• [Problem statement]: Using the listing below, please print exactly the lines from the one with "ATOM 20 C C" through the one with "ATOM 58 C C". Leave out every picture.

• [Dataset extract]:
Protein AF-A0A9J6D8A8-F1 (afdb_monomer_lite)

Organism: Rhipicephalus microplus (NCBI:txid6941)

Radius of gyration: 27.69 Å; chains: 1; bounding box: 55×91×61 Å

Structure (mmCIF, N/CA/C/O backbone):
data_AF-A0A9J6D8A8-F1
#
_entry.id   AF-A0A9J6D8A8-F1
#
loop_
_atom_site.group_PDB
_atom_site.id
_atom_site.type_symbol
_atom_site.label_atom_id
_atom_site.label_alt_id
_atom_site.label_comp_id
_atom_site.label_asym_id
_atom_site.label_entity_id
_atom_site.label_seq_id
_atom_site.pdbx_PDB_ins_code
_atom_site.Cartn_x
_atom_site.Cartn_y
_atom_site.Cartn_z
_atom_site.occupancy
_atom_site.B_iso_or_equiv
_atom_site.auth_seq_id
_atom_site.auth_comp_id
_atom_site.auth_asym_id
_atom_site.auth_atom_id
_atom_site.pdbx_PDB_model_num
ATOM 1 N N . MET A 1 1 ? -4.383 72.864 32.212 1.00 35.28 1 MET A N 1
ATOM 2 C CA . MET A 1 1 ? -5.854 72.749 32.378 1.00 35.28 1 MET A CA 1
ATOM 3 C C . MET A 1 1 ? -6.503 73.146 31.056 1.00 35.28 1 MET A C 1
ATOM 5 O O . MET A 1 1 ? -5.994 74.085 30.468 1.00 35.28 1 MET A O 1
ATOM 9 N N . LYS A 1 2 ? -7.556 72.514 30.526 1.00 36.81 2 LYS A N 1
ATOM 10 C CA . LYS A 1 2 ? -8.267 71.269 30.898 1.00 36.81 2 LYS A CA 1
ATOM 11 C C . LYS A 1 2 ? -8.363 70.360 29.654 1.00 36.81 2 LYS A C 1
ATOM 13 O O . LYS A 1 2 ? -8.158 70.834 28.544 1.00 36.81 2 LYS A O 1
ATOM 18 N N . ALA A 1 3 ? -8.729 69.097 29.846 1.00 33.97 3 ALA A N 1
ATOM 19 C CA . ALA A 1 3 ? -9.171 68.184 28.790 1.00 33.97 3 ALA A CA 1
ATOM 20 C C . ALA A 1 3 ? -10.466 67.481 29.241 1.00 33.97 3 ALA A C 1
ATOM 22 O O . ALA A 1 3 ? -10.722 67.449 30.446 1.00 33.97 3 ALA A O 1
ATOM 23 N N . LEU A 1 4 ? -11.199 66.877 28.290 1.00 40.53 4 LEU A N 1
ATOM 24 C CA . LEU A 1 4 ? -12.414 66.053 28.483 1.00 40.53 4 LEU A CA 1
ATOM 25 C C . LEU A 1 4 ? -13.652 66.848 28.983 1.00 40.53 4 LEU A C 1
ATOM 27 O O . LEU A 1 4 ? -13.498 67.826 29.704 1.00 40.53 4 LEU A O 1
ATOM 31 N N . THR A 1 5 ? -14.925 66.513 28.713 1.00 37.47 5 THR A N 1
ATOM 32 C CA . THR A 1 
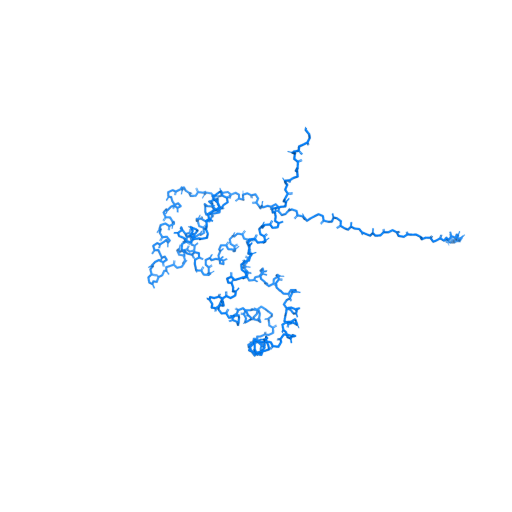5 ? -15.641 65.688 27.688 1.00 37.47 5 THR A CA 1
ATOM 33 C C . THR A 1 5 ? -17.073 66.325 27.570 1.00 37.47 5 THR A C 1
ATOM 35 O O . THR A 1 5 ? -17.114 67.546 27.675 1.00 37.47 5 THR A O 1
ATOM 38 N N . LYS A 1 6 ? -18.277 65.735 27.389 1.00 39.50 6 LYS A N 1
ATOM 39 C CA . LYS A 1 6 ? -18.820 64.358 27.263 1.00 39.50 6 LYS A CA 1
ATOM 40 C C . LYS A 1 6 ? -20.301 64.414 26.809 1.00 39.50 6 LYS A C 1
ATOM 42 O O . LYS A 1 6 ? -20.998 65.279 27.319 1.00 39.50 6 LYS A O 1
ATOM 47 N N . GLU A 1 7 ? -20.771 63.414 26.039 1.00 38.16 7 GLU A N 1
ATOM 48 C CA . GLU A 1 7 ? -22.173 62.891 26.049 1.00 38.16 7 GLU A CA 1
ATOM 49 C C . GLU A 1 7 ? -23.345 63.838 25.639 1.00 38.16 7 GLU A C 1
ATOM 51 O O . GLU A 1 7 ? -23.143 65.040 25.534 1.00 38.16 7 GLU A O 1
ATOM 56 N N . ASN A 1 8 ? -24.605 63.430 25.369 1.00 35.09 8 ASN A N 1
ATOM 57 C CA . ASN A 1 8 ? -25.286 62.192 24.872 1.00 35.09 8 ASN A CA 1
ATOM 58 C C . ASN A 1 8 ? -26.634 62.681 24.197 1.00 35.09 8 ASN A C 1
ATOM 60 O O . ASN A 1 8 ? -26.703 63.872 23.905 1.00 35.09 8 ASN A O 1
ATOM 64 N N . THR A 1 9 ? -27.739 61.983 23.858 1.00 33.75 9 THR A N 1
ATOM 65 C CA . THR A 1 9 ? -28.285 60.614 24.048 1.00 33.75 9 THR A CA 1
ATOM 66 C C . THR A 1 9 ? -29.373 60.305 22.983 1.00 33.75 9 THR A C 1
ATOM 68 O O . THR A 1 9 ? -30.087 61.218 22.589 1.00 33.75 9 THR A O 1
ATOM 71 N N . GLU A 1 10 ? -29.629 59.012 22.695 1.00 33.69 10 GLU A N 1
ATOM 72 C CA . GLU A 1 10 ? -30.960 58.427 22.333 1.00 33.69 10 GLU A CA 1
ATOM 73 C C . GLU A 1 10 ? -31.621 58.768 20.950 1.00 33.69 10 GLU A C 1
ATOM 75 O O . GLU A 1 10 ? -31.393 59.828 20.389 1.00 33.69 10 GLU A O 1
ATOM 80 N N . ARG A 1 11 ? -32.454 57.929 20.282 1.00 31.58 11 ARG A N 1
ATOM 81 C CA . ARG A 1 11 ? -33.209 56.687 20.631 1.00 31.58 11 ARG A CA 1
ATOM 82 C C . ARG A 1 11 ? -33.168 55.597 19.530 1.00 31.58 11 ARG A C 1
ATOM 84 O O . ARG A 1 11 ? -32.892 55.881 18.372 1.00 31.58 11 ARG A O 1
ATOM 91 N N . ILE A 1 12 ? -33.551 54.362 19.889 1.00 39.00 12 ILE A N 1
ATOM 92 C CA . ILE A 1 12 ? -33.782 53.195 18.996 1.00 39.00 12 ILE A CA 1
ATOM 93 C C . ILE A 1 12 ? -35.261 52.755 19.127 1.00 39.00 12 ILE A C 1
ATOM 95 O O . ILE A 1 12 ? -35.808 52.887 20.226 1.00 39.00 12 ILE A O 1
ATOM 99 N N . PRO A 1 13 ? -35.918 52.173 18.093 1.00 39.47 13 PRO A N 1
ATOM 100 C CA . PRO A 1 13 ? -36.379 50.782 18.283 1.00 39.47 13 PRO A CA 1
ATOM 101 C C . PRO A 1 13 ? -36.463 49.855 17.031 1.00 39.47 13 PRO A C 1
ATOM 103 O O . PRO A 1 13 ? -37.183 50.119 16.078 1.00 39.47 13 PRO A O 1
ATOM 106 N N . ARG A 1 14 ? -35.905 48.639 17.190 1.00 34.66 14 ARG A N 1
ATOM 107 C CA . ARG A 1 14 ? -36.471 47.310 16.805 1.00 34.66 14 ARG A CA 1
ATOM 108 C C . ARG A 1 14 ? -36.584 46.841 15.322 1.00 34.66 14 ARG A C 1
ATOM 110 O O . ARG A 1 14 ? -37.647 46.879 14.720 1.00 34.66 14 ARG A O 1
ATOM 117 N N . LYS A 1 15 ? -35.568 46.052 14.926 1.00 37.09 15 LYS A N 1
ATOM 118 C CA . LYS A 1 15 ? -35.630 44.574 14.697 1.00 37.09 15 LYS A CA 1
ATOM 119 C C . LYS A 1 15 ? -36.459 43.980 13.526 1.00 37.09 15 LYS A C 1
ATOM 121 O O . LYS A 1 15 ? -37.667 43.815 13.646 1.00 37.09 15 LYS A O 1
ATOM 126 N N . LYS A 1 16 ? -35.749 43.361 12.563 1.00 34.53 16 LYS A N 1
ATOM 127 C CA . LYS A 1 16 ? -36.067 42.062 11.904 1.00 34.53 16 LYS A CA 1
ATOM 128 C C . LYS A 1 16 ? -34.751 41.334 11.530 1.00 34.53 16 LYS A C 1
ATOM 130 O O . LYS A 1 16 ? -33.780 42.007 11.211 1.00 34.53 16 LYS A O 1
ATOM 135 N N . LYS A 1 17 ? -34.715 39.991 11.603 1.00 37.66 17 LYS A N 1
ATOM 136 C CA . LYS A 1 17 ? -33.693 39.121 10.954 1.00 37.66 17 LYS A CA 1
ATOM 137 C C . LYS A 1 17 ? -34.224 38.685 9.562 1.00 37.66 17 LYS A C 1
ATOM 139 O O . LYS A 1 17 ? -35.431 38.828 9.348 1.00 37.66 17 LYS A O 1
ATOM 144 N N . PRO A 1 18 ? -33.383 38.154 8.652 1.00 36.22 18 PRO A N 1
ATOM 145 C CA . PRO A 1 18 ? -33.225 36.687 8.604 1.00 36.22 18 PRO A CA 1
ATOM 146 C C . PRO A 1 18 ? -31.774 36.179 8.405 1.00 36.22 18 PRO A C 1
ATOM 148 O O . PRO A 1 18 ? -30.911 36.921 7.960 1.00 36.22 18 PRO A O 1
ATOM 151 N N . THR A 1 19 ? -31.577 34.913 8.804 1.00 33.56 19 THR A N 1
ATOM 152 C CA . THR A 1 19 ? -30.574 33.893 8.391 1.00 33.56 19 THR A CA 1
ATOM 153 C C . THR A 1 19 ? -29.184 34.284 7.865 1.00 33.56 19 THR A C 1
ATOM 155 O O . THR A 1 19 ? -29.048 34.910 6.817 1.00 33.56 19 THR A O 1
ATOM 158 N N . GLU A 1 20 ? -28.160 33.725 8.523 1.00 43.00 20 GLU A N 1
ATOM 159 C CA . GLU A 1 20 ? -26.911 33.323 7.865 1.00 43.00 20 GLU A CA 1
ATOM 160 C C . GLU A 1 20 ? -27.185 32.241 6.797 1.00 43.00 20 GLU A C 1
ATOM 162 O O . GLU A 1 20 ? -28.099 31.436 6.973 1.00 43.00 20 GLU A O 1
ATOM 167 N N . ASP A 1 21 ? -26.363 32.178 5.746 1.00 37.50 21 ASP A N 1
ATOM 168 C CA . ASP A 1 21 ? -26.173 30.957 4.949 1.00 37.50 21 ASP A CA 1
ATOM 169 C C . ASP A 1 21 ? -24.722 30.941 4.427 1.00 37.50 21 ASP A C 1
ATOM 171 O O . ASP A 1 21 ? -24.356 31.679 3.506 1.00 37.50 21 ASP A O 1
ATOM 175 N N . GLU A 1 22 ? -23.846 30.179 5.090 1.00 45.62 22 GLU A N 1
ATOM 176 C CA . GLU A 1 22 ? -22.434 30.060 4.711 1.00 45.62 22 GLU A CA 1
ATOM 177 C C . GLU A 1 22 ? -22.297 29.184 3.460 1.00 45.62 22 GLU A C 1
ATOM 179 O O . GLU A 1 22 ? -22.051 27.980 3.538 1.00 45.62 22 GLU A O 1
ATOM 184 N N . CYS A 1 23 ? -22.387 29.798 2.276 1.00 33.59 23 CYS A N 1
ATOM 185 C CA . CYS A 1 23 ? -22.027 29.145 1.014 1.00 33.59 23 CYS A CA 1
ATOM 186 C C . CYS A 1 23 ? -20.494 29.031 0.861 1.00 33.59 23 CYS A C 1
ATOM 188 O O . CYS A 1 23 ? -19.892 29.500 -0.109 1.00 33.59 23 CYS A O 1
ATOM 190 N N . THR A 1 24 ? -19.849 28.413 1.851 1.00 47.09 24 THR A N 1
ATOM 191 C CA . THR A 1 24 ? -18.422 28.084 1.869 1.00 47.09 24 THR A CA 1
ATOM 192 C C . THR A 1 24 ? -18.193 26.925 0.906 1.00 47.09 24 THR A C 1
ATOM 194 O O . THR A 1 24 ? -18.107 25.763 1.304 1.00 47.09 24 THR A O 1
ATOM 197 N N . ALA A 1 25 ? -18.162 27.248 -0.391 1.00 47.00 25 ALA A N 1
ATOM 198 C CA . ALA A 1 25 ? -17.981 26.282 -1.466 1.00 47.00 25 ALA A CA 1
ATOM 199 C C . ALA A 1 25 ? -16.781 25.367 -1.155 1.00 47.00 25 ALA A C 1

• [Response to this exercise]:
ATOM 20 C C . ALA A 1 3 ? -10.466 67.481 29.241 1.00 33.97 3 ALA A C 1
ATOM 22 O O . ALA A 1 3 ? -10.722 67.449 30.446 1.00 33.97 3 ALA A O 1
ATOM 23 N N . LEU A 1 4 ? -11.199 66.877 28.290 1.00 40.53 4 LEU A N 1
ATOM 24 C CA . LEU A 1 4 ? -12.414 66.053 28.483 1.00 40.53 4 LEU A CA 1
ATOM 25 C C . LEU A 1 4 ? -13.652 66.848 28.983 1.00 40.53 4 LEU A C 1
ATOM 27 O O . LEU A 1 4 ? -13.498 67.826 29.704 1.00 40.53 4 LEU A O 1
ATOM 31 N N . THR A 1 5 ? -14.925 66.513 28.713 1.00 37.47 5 THR A N 1
ATOM 32 C CA . THR A 1 
5 ? -15.641 65.688 27.688 1.00 37.47 5 THR A CA 1
ATOM 33 C C . THR A 1 5 ? -17.073 66.325 27.570 1.00 37.47 5 THR A C 1
ATOM 35 O O . THR A 1 5 ? -17.114 67.546 27.675 1.00 37.47 5 THR A O 1
ATOM 38 N N . LYS A 1 6 ? -18.277 65.735 27.389 1.00 39.50 6 LYS A N 1
ATOM 39 C CA . LYS A 1 6 ? -18.820 64.358 27.263 1.00 39.50 6 LYS A CA 1
ATOM 40 C C . LYS A 1 6 ? -20.301 64.414 26.809 1.00 39.50 6 LYS A C 1
ATOM 42 O O . LYS A 1 6 ? -20.998 65.279 27.319 1.00 39.50 6 LYS A O 1
ATOM 47 N N . GLU A 1 7 ? -20.771 63.414 26.039 1.00 38.16 7 GLU A N 1
ATOM 48 C CA . GLU A 1 7 ? -22.173 62.891 26.049 1.00 38.16 7 GLU A CA 1
ATOM 49 C C . GLU A 1 7 ? -23.345 63.838 25.639 1.00 38.16 7 GLU A C 1
ATOM 51 O O . GLU A 1 7 ? -23.143 65.040 25.534 1.00 38.16 7 GLU A O 1
ATOM 56 N N . ASN A 1 8 ? -24.605 63.430 25.369 1.00 35.09 8 ASN A N 1
ATOM 57 C CA . ASN A 1 8 ? -25.286 62.192 24.872 1.00 35.09 8 ASN A CA 1
ATOM 58 C C . ASN A 1 8 ? -26.634 62.681 24.197 1.00 35.09 8 ASN A C 1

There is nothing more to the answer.